On my last morning, I went back to the Giraffe Centre. Not because I needed another giraffe kiss (though I got one). But because something about the combination — endangered animals being bred and educated about, 15 minutes from downtown, in a country where wildlife conservation is woven into the national identity — felt important.
Nairobi isn't a safari. It's the city that proves a city and a national park can coexist. That a 21-million-person metro area can have rhinos inside its boundaries. That a giraffe can lean down and take a food pellet from your lips while a skyscraper glints in the distance behind it.
Is it a destination in itself? For 2-3 days, absolutely. As a gateway to the Masai Mara and Mount Kenya? Even more so. But don't rush through. Give Nairobi at least two full days.
For another city where wildlife meets urban life, Cape Town offers penguins on the beach and Table Mountain's 1,500 plant species within the city limits.
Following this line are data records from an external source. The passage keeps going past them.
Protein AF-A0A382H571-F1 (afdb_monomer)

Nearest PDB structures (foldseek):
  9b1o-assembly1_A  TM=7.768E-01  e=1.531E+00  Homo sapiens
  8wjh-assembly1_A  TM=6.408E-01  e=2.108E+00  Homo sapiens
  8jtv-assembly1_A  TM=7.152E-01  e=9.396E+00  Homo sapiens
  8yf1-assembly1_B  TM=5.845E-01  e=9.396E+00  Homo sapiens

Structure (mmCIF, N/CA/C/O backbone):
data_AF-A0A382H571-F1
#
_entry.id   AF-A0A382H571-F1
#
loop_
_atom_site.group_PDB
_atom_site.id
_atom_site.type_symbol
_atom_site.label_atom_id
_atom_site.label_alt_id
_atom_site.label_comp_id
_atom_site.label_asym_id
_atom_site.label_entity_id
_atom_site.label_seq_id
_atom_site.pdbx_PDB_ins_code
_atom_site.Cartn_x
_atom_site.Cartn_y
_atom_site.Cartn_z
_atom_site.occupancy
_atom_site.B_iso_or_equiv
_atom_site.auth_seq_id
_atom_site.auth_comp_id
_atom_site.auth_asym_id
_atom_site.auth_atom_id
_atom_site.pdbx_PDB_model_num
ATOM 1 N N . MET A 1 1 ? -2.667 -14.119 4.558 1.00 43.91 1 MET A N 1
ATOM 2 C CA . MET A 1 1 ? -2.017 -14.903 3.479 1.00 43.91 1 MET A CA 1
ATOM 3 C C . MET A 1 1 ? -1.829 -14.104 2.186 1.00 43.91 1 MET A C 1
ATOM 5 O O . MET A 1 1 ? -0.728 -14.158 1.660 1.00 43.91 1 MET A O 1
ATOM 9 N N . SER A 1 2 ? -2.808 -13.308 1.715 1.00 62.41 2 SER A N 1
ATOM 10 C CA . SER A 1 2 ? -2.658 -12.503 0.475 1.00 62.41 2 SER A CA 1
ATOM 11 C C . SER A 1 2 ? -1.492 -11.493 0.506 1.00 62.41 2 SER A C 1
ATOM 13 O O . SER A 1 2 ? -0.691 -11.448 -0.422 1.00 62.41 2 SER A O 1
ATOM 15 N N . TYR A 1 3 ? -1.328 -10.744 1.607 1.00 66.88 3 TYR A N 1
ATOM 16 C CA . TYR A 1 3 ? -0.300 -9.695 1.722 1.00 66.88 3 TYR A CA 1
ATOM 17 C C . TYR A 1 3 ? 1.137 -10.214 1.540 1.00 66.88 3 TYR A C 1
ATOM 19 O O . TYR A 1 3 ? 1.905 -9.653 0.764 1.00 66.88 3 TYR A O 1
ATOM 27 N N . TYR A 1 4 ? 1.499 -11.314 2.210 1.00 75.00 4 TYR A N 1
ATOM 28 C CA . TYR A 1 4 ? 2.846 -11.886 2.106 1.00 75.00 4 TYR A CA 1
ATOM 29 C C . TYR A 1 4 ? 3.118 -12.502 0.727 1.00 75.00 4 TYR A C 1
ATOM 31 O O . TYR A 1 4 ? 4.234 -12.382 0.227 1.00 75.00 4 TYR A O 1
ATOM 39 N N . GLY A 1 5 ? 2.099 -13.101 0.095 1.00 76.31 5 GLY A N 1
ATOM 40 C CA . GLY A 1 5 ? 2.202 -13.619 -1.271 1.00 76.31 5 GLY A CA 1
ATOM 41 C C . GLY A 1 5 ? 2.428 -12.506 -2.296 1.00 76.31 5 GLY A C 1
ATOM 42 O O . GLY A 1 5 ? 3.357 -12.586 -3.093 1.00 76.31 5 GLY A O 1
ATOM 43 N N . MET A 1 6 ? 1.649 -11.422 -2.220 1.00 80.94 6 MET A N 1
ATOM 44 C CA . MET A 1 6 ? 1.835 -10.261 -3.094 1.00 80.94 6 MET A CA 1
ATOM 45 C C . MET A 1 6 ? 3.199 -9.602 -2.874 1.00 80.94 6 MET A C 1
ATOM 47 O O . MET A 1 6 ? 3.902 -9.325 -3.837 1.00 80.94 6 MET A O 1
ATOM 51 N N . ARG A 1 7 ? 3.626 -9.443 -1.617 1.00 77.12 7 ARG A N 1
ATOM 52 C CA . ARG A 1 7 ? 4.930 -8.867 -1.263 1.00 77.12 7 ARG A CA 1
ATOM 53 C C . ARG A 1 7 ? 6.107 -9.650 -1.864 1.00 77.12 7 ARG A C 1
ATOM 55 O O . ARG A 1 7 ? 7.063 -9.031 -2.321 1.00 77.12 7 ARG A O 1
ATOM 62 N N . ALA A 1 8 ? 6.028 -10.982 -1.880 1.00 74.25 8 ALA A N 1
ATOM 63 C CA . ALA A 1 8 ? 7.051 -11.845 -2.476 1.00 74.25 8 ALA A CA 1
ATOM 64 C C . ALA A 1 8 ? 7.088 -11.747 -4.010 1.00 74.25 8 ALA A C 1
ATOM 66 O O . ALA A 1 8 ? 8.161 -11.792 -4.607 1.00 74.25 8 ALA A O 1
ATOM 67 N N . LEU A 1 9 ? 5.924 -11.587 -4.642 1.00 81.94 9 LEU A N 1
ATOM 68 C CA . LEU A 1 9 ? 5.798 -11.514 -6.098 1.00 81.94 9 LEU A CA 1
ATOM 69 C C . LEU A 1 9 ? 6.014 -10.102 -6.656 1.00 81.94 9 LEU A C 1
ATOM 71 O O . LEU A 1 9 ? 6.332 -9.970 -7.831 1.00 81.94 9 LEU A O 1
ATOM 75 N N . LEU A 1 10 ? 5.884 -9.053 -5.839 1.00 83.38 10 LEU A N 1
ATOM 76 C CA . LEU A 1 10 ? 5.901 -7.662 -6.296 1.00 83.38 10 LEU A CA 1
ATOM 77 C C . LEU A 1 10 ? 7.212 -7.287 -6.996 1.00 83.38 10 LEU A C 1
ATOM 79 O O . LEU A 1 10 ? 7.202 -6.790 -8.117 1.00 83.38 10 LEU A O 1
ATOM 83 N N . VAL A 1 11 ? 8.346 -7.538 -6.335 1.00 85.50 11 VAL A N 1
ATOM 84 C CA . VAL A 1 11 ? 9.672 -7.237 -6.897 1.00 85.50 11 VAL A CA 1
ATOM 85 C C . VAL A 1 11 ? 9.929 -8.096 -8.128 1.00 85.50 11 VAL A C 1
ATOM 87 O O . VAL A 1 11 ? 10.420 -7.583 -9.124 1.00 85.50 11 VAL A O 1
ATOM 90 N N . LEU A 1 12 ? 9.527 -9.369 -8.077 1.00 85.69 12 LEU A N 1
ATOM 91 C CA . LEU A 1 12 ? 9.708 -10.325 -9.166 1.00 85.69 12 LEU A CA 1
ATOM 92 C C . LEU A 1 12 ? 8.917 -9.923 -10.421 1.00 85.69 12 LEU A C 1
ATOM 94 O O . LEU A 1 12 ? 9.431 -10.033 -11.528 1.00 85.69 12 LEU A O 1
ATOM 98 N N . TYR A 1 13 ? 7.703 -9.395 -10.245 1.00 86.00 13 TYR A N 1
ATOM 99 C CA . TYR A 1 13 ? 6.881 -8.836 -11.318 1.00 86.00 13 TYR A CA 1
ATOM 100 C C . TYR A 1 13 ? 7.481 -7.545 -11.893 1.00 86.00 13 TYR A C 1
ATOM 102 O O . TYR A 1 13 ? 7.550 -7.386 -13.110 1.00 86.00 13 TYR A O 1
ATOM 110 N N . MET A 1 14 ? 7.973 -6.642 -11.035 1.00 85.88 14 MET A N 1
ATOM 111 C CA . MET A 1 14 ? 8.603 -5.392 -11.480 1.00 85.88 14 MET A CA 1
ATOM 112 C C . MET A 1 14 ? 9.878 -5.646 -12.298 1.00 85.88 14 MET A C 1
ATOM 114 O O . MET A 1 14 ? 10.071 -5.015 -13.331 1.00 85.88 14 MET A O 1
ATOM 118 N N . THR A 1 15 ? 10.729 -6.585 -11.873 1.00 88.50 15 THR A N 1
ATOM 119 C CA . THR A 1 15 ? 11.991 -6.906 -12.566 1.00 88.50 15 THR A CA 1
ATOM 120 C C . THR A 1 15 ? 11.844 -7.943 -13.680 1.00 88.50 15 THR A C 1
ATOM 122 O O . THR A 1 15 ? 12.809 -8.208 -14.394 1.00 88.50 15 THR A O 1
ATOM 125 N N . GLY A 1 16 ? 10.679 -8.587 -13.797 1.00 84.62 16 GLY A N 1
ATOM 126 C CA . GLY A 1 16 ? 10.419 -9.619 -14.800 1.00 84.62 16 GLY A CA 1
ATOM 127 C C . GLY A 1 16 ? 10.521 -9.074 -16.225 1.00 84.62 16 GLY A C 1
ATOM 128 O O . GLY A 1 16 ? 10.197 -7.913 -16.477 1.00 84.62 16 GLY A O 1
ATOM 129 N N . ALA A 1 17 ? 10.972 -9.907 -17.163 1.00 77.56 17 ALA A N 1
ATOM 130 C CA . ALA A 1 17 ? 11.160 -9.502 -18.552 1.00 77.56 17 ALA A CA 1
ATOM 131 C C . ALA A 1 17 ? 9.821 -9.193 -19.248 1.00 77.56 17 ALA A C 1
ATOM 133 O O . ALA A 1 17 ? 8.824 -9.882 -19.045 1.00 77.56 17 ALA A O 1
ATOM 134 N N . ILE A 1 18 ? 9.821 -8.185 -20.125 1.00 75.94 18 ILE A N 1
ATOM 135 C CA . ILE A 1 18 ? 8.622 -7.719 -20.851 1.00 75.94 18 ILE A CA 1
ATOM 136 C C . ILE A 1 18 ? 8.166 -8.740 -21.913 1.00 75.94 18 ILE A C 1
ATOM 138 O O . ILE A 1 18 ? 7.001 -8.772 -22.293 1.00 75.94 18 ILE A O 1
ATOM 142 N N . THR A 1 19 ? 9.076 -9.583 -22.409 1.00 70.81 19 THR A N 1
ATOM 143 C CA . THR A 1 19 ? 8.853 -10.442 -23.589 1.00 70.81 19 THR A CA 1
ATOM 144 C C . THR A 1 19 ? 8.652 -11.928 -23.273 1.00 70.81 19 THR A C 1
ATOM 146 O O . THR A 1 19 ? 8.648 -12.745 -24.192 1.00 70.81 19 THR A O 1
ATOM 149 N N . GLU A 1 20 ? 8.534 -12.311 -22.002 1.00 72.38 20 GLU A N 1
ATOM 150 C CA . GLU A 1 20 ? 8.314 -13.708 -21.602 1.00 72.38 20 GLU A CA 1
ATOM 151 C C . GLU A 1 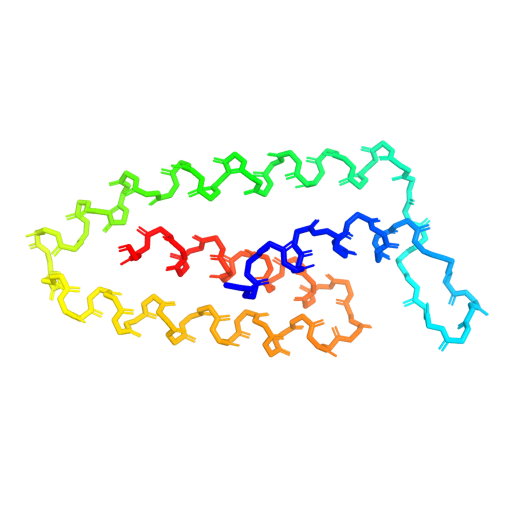20 ? 6.828 -14.113 -21.613 1.00 72.38 20 GLU A C 1
ATOM 153 O O . GLU A 1 20 ? 5.932 -13.290 -21.779 1.00 72.38 20 GLU A O 1
ATOM 158 N N . PHE A 1 21 ? 6.561 -15.411 -21.415 1.00 68.12 21 PHE A N 1
ATOM 159 C CA . PHE A 1 21 ? 5.206 -15.973 -21.308 1.00 68.12 21 PHE A CA 1
ATOM 160 C C . PHE A 1 21 ? 4.386 -15.354 -20.157 1.00 68.12 21 PHE A C 1
ATOM 162 O O . PHE A 1 21 ? 3.159 -15.331 -20.219 1.00 68.12 21 PHE A O 1
ATOM 169 N N . ASN A 1 22 ? 5.060 -14.841 -19.121 1.00 67.81 22 ASN A N 1
ATOM 170 C CA . ASN A 1 22 ? 4.461 -14.056 -18.046 1.00 67.81 22 ASN A CA 1
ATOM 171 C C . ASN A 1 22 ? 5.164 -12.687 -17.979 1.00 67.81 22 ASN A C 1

And if Nairobi inspires you toward an island escape afterward, Zanzibar is a short flight away with turquoise waters and spice-scented Stone Town.
Practical notes: Apply for a Kenya eTA at etakenya.go.ke at least 72 hours before travel ($30 USD). Get a Safaricom SIM at the airport for data and M-Pesa mobile money (KES 200 for the SIM). Drink bottled water only. The climate is pleasant year-round (12-26°C at 1,795m elevation) — pack layers for cool mornings.